In our study, most of these limitations were not evident in the validation tests of the proposed algorithm. In practice, FLA-OBL showed strong performance across various benchmarks and simple real-world scenarios, with the disadvantages, such as parameter sensitivity and increased computational cost, being less pronounced in these typical test scenarios. The algorithm’s ability to consistently outperform the FLA and other metaheuristics suggest that its advantages often outweigh the drawbacks in real-world applications.

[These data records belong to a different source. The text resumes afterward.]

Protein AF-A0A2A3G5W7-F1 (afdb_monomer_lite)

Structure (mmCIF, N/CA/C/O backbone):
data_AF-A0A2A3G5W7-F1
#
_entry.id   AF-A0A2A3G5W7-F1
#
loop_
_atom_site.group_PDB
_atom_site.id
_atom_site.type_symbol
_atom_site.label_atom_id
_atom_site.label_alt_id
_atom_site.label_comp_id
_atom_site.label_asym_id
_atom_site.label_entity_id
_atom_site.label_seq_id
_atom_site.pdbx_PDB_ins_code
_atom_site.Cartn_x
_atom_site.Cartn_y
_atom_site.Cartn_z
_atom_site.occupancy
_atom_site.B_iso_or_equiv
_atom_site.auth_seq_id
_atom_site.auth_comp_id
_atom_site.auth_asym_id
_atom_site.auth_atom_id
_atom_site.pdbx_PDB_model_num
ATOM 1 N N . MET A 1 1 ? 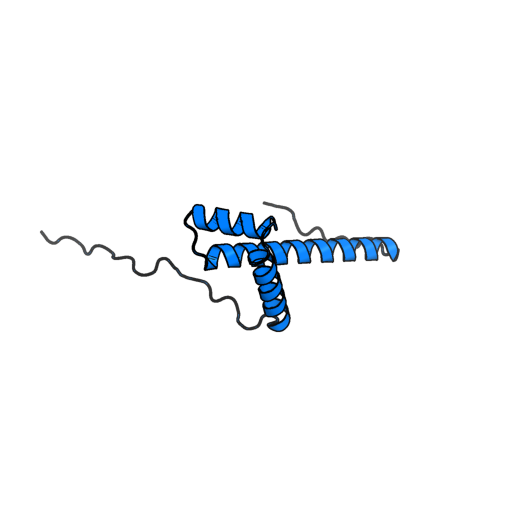8.699 5.999 56.934 1.00 55.00 1 MET A N 1
ATOM 2 C CA . MET A 1 1 ? 8.480 4.981 55.882 1.00 55.00 1 MET A CA 1
ATOM 3 C C . MET A 1 1 ? 8.142 5.730 54.603 1.00 55.00 1 MET A C 1
ATOM 5 O O . MET A 1 1 ? 7.010 6.161 54.447 1.00 55.00 1 MET A O 1
ATOM 9 N N . THR A 1 2 ? 9.136 5.998 53.757 1.00 57.38 2 THR A N 1
ATOM 10 C CA . THR A 1 2 ? 8.965 6.802 52.536 1.00 57.38 2 THR A CA 1
ATOM 11 C C . THR A 1 2 ? 9.011 5.843 51.355 1.00 57.38 2 THR A C 1
ATOM 13 O O . THR A 1 2 ? 10.043 5.211 51.135 1.00 57.38 2 THR A O 1
ATOM 16 N N . LEU A 1 3 ? 7.888 5.652 50.658 1.00 62.31 3 LEU A N 1
ATOM 17 C CA . LEU A 1 3 ? 7.853 4.781 49.483 1.00 62.31 3 LEU A CA 1
ATOM 18 C C . LEU A 1 3 ? 8.672 5.421 48.349 1.00 62.31 3 LEU A C 1
ATOM 20 O O . LEU A 1 3 ? 8.538 6.625 48.116 1.00 62.31 3 LEU A O 1
ATOM 24 N N . PRO A 1 4 ? 9.528 4.650 47.657 1.00 58.84 4 PRO A N 1
ATOM 25 C CA . PRO A 1 4 ? 10.319 5.167 46.551 1.00 58.84 4 PRO A CA 1
ATOM 26 C C . PRO A 1 4 ? 9.414 5.539 45.364 1.00 58.84 4 PRO A C 1
ATOM 28 O O . PRO A 1 4 ? 8.389 4.884 45.140 1.00 58.84 4 PRO A O 1
ATOM 31 N N . PRO A 1 5 ? 9.780 6.575 44.586 1.00 63.47 5 PRO A N 1
ATOM 32 C CA . PRO A 1 5 ? 8.975 7.060 43.472 1.00 63.47 5 PRO A CA 1
ATOM 33 C C . PRO A 1 5 ? 8.731 5.946 42.452 1.00 63.47 5 PRO A C 1
ATOM 35 O O . PRO A 1 5 ? 9.658 5.280 41.995 1.00 63.47 5 PRO A O 1
ATOM 38 N N . HIS A 1 6 ? 7.463 5.732 42.113 1.00 52.88 6 HIS A N 1
ATOM 39 C CA . HIS A 1 6 ? 7.064 4.767 41.098 1.00 52.88 6 HIS A CA 1
ATOM 40 C C . HIS A 1 6 ? 7.224 5.403 39.710 1.00 52.88 6 HIS A C 1
ATOM 42 O O . HIS A 1 6 ? 6.702 6.500 39.487 1.00 52.88 6 HIS A O 1
ATOM 48 N N . PRO A 1 7 ? 7.941 4.763 38.771 1.00 43.12 7 PRO A N 1
ATOM 49 C CA . PRO A 1 7 ? 8.121 5.312 37.438 1.00 43.12 7 PRO A CA 1
ATOM 50 C C . PRO A 1 7 ? 6.792 5.258 3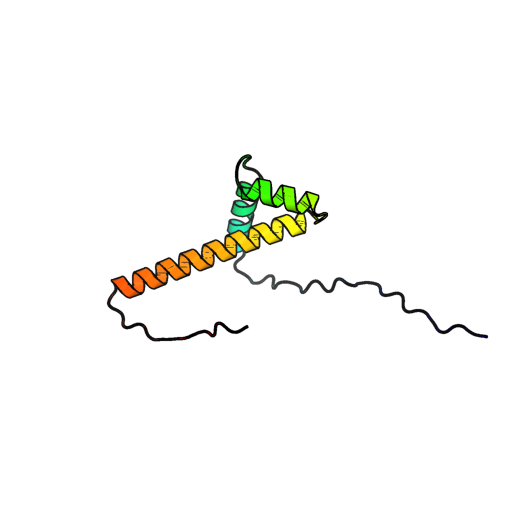6.679 1.00 43.12 7 PRO A C 1
ATOM 52 O O . PRO A 1 7 ? 6.279 4.187 36.363 1.00 43.12 7 PRO A O 1
ATOM 55 N N . ILE A 1 8 ? 6.237 6.427 36.363 1.00 43.81 8 ILE A N 1
ATOM 56 C CA . ILE A 1 8 ? 5.162 6.548 35.379 1.00 43.81 8 ILE A CA 1
ATOM 57 C C . ILE A 1 8 ? 5.840 6.602 34.011 1.00 43.81 8 ILE A C 1
ATOM 59 O O . ILE A 1 8 ? 6.380 7.634 33.610 1.00 43.81 8 ILE A O 1
ATOM 63 N N . PHE A 1 9 ? 5.840 5.482 33.291 1.00 46.00 9 PHE A N 1
ATOM 64 C CA . PHE A 1 9 ? 6.245 5.466 31.890 1.00 46.00 9 PHE A CA 1
ATOM 65 C C . PHE A 1 9 ? 5.197 6.227 31.068 1.00 46.00 9 PHE A C 1
ATOM 67 O O . PHE A 1 9 ? 4.127 5.706 30.760 1.00 46.00 9 PHE A O 1
ATOM 74 N N . SER A 1 10 ? 5.497 7.476 30.711 1.00 52.00 10 SER A N 1
ATOM 75 C CA . SER A 1 10 ? 4.814 8.168 29.619 1.00 52.00 10 SER A CA 1
ATOM 76 C C . SER A 1 10 ? 5.641 7.986 28.343 1.00 52.00 10 SER A C 1
ATOM 78 O O . SER A 1 10 ? 6.846 8.211 28.345 1.00 52.00 10 SER A O 1
ATOM 80 N N . ALA A 1 11 ? 4.974 7.570 27.265 1.00 43.47 11 ALA A N 1
ATOM 81 C CA . ALA A 1 11 ? 5.501 7.401 25.906 1.00 43.47 11 ALA A CA 1
ATOM 82 C C . ALA A 1 11 ? 6.241 6.086 25.573 1.00 43.47 11 ALA A C 1
ATOM 84 O O . ALA A 1 11 ? 7.367 6.096 25.084 1.00 43.47 11 ALA A O 1
ATOM 85 N N . ASP A 1 12 ? 5.529 4.958 25.641 1.00 47.75 12 ASP A N 1
ATOM 86 C CA . ASP A 1 12 ? 5.883 3.740 24.888 1.00 47.75 12 ASP A CA 1
ATOM 87 C C . ASP A 1 12 ? 5.451 3.821 23.408 1.00 47.75 12 ASP A C 1
ATOM 89 O O . ASP A 1 12 ? 4.781 2.942 22.886 1.00 47.75 12 ASP A O 1
ATOM 93 N N . GLN A 1 13 ? 5.752 4.923 22.712 1.00 47.00 13 GLN A N 1
ATOM 94 C CA . GLN A 1 13 ? 5.650 4.971 21.246 1.00 47.00 13 GLN A CA 1
ATOM 95 C C . GLN A 1 13 ? 6.727 5.889 20.673 1.00 47.00 13 GLN A C 1
ATOM 97 O O . GLN A 1 13 ? 6.452 6.964 20.133 1.00 47.00 13 GLN A O 1
ATOM 102 N N . SER A 1 14 ? 7.979 5.439 20.731 1.00 42.91 14 SER A N 1
ATOM 103 C CA . SER A 1 14 ? 9.037 5.961 19.870 1.00 42.91 14 SER A CA 1
ATOM 104 C C . SER A 1 14 ? 8.734 5.550 18.424 1.00 42.91 14 SER A C 1
ATOM 106 O O . SER A 1 14 ? 9.239 4.567 17.898 1.00 42.91 14 SER A O 1
ATOM 108 N N . ARG A 1 15 ? 7.842 6.282 17.743 1.00 53.84 15 ARG A N 1
ATOM 109 C CA . ARG A 1 15 ? 7.629 6.095 16.302 1.00 53.84 15 ARG A CA 1
ATOM 110 C C . ARG A 1 15 ? 8.855 6.670 15.589 1.00 53.84 15 ARG A C 1
ATOM 112 O O . ARG A 1 15 ? 8.965 7.899 15.534 1.00 53.84 15 ARG A O 1
ATOM 119 N N . PRO A 1 16 ? 9.774 5.848 15.042 1.00 50.41 16 PRO A N 1
ATOM 120 C CA . PRO A 1 16 ? 10.879 6.378 14.259 1.00 50.41 16 PRO A CA 1
ATOM 121 C C . PRO A 1 16 ? 10.292 7.223 13.130 1.00 50.41 16 PRO A C 1
ATOM 123 O O . PRO A 1 16 ? 9.409 6.778 12.387 1.00 50.41 16 PRO A O 1
ATOM 126 N N . ARG A 1 17 ? 10.729 8.482 13.032 1.00 51.06 17 ARG A N 1
ATOM 127 C CA . ARG A 1 17 ? 10.313 9.368 11.946 1.00 51.06 17 ARG A CA 1
ATOM 128 C C . ARG A 1 17 ? 10.879 8.789 10.654 1.00 51.06 17 ARG A C 1
ATOM 130 O O . ARG A 1 17 ? 12.072 8.893 10.395 1.00 51.06 17 ARG A O 1
ATOM 137 N N . LEU A 1 18 ? 10.017 8.152 9.860 1.00 57.84 18 LEU A N 1
ATOM 138 C CA . LEU A 1 18 ? 10.367 7.700 8.520 1.00 57.84 18 LEU A CA 1
ATOM 139 C C . LEU A 1 18 ? 10.802 8.933 7.720 1.00 57.84 18 LEU A C 1
ATOM 141 O O . LEU A 1 18 ? 10.057 9.914 7.649 1.00 57.84 18 LEU A O 1
ATOM 145 N N . SER A 1 19 ? 12.025 8.900 7.192 1.00 53.16 19 SER A N 1
ATOM 146 C CA . SER A 1 19 ? 12.618 9.994 6.423 1.00 53.16 19 SER A CA 1
ATOM 147 C C . SER A 1 19 ? 11.611 10.594 5.432 1.00 53.16 19 SER A C 1
ATOM 149 O O . SER A 1 19 ? 11.038 9.894 4.598 1.00 53.16 19 SER A O 1
ATOM 151 N N . ARG A 1 20 ? 11.396 11.915 5.509 1.00 54.66 20 ARG A N 1
ATOM 152 C CA . ARG A 1 20 ? 10.507 12.66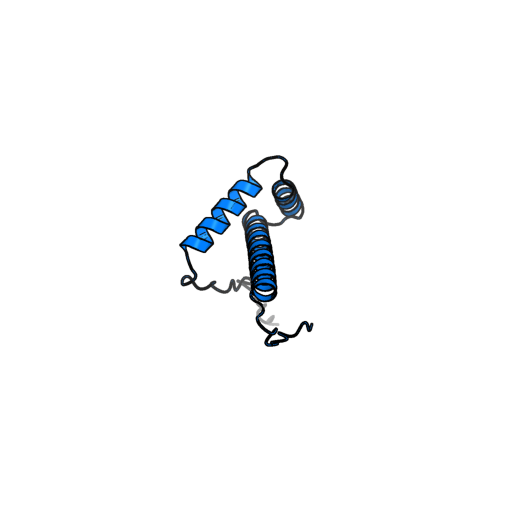7 4.599 1.00 54.66 20 ARG A CA 1
ATOM 153 C C . ARG A 1 20 ? 11.098 12.858 3.191 1.00 54.66 20 ARG A C 1
ATOM 155 O O . ARG A 1 20 ? 10.448 13.498 2.357 1.00 54.66 20 ARG A O 1
ATOM 162 N N . PHE A 1 21 ? 12.308 12.342 2.961 1.00 55.56 21 PHE A N 1
ATOM 163 C CA . PHE A 1 21 ? 13.100 12.465 1.732 1.00 55.56 21 PHE A CA 1
ATOM 164 C C . PHE A 1 21 ? 12.978 11.255 0.788 1.00 55.56 21 PHE A C 1
ATOM 166 O O . PHE A 1 21 ? 13.735 11.142 -0.167 1.00 55.56 21 PHE A O 1
ATOM 173 N N . GLY A 1 22 ? 12.032 10.340 1.020 1.00 66.25 22 GLY A N 1
ATOM 174 C CA . GLY A 1 22 ? 11.686 9.325 0.017 1.00 66.25 22 GLY A CA 1
ATOM 175 C C . GLY A 1 22 ? 10.988 9.928 -1.213 1.00 66.25 22 GLY A C 1
ATOM 176 O O . GLY A 1 22 ? 10.459 11.039 -1.149 1.00 66.25 22 GLY A O 1
ATOM 177 N N . ASN A 1 23 ? 10.936 9.175 -2.319 1.00 83.75 23 ASN A N 1
ATOM 178 C CA . ASN A 1 23 ? 10.211 9.554 -3.538 1.00 83.75 23 ASN A CA 1
ATOM 179 C C . ASN A 1 23 ? 8.714 9.762 -3.229 1.00 83.75 23 ASN A C 1
ATOM 181 O O . ASN A 1 23 ? 7.946 8.806 -3.098 1.00 83.75 23 ASN A O 1
ATOM 185 N N .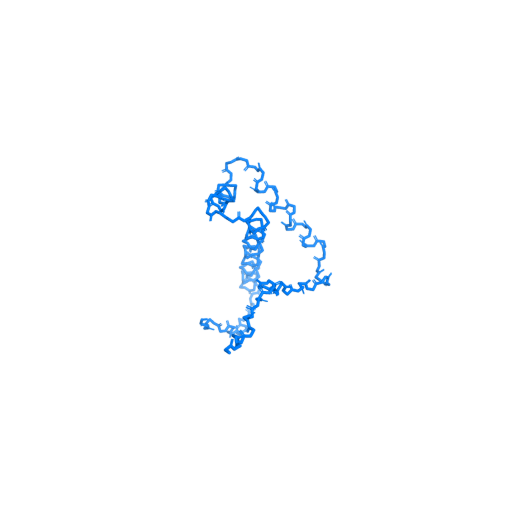 ARG A 1 24 ? 8.304 11.027 -3.078 1.00 84.12 24 ARG A N 1
ATOM 186 C CA . ARG A 1 24 ? 6.947 11.395 -2.647 1.00 84.12 24 ARG A CA 1
ATOM 187 C C . ARG A 1 24 ? 5.888 11.039 -3.677 1.00 84.12 24 ARG A C 1
ATOM 189 O O . ARG A 1 24 ? 4.805 10.628 -3.281 1.00 84.12 24 ARG A O 1
ATOM 196 N N . THR A 1 25 ? 6.214 11.144 -4.962 1.00 88.31 25 THR A N 1
ATOM 197 C CA . THR A 1 25 ? 5.316 10.766 -6.056 1.00 88.31 25 THR A CA 1
ATOM 198 C C . THR A 1 25 ? 5.019 9.274 -6.007 1.00 88.31 25 THR A C 1
ATOM 200 O O . THR A 1 25 ? 3.856 8.882 -6.007 1.00 88.31 25 THR A O 1
ATOM 203 N N . LEU A 1 26 ? 6.057 8.443 -5.861 1.00 86.06 26 LEU A N 1
ATOM 204 C CA . LEU A 1 26 ? 5.894 6.995 -5.727 1.00 86.06 26 LEU A CA 1
ATOM 205 C C . LEU A 1 26 ? 5.097 6.634 -4.469 1.00 86.06 26 LEU A C 1
ATOM 207 O O . LEU A 1 26 ? 4.156 5.849 -4.541 1.00 86.06 26 LEU A O 1
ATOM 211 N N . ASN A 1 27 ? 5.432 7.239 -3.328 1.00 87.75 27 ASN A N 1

Despite the promising results, the current work has several limitations that have been identified. Computational complexity could be assumed as a drawback of the proposed methodology. Specifically, while both the FLA and FLA-OBL share the same asymptotic complexity $\mathcal{O}\left(TDN\right)$, the OBL-based variant incurs additional computation due to the generation and evaluation of opposite solutions. This leads to approximately double the evaluation cost per iteration, but it significantly improves the solution diversity and convergence stability. Also, the evaluation primarily relies on synthetic benchmark functions and a limited set of static UAV path planning scenarios, which may not fully capture the complexity of dynamic real-world environments. Additionally, this study does not explore the computational cost of the proposed algorithms in high-dimensional settings. Future work should address these aspects to further validate and extend the utility of FLA-OBL and FFLA-OBL in diverse and real-time applications, extending to dynamic environments for path planning for UAVs and/or swarms of UAVs. Future work should also include extending the evaluation to CEC2021 and CEC2022 benchmark suites and comparing FLA-OBL with other OBL-based hybrid algorithms.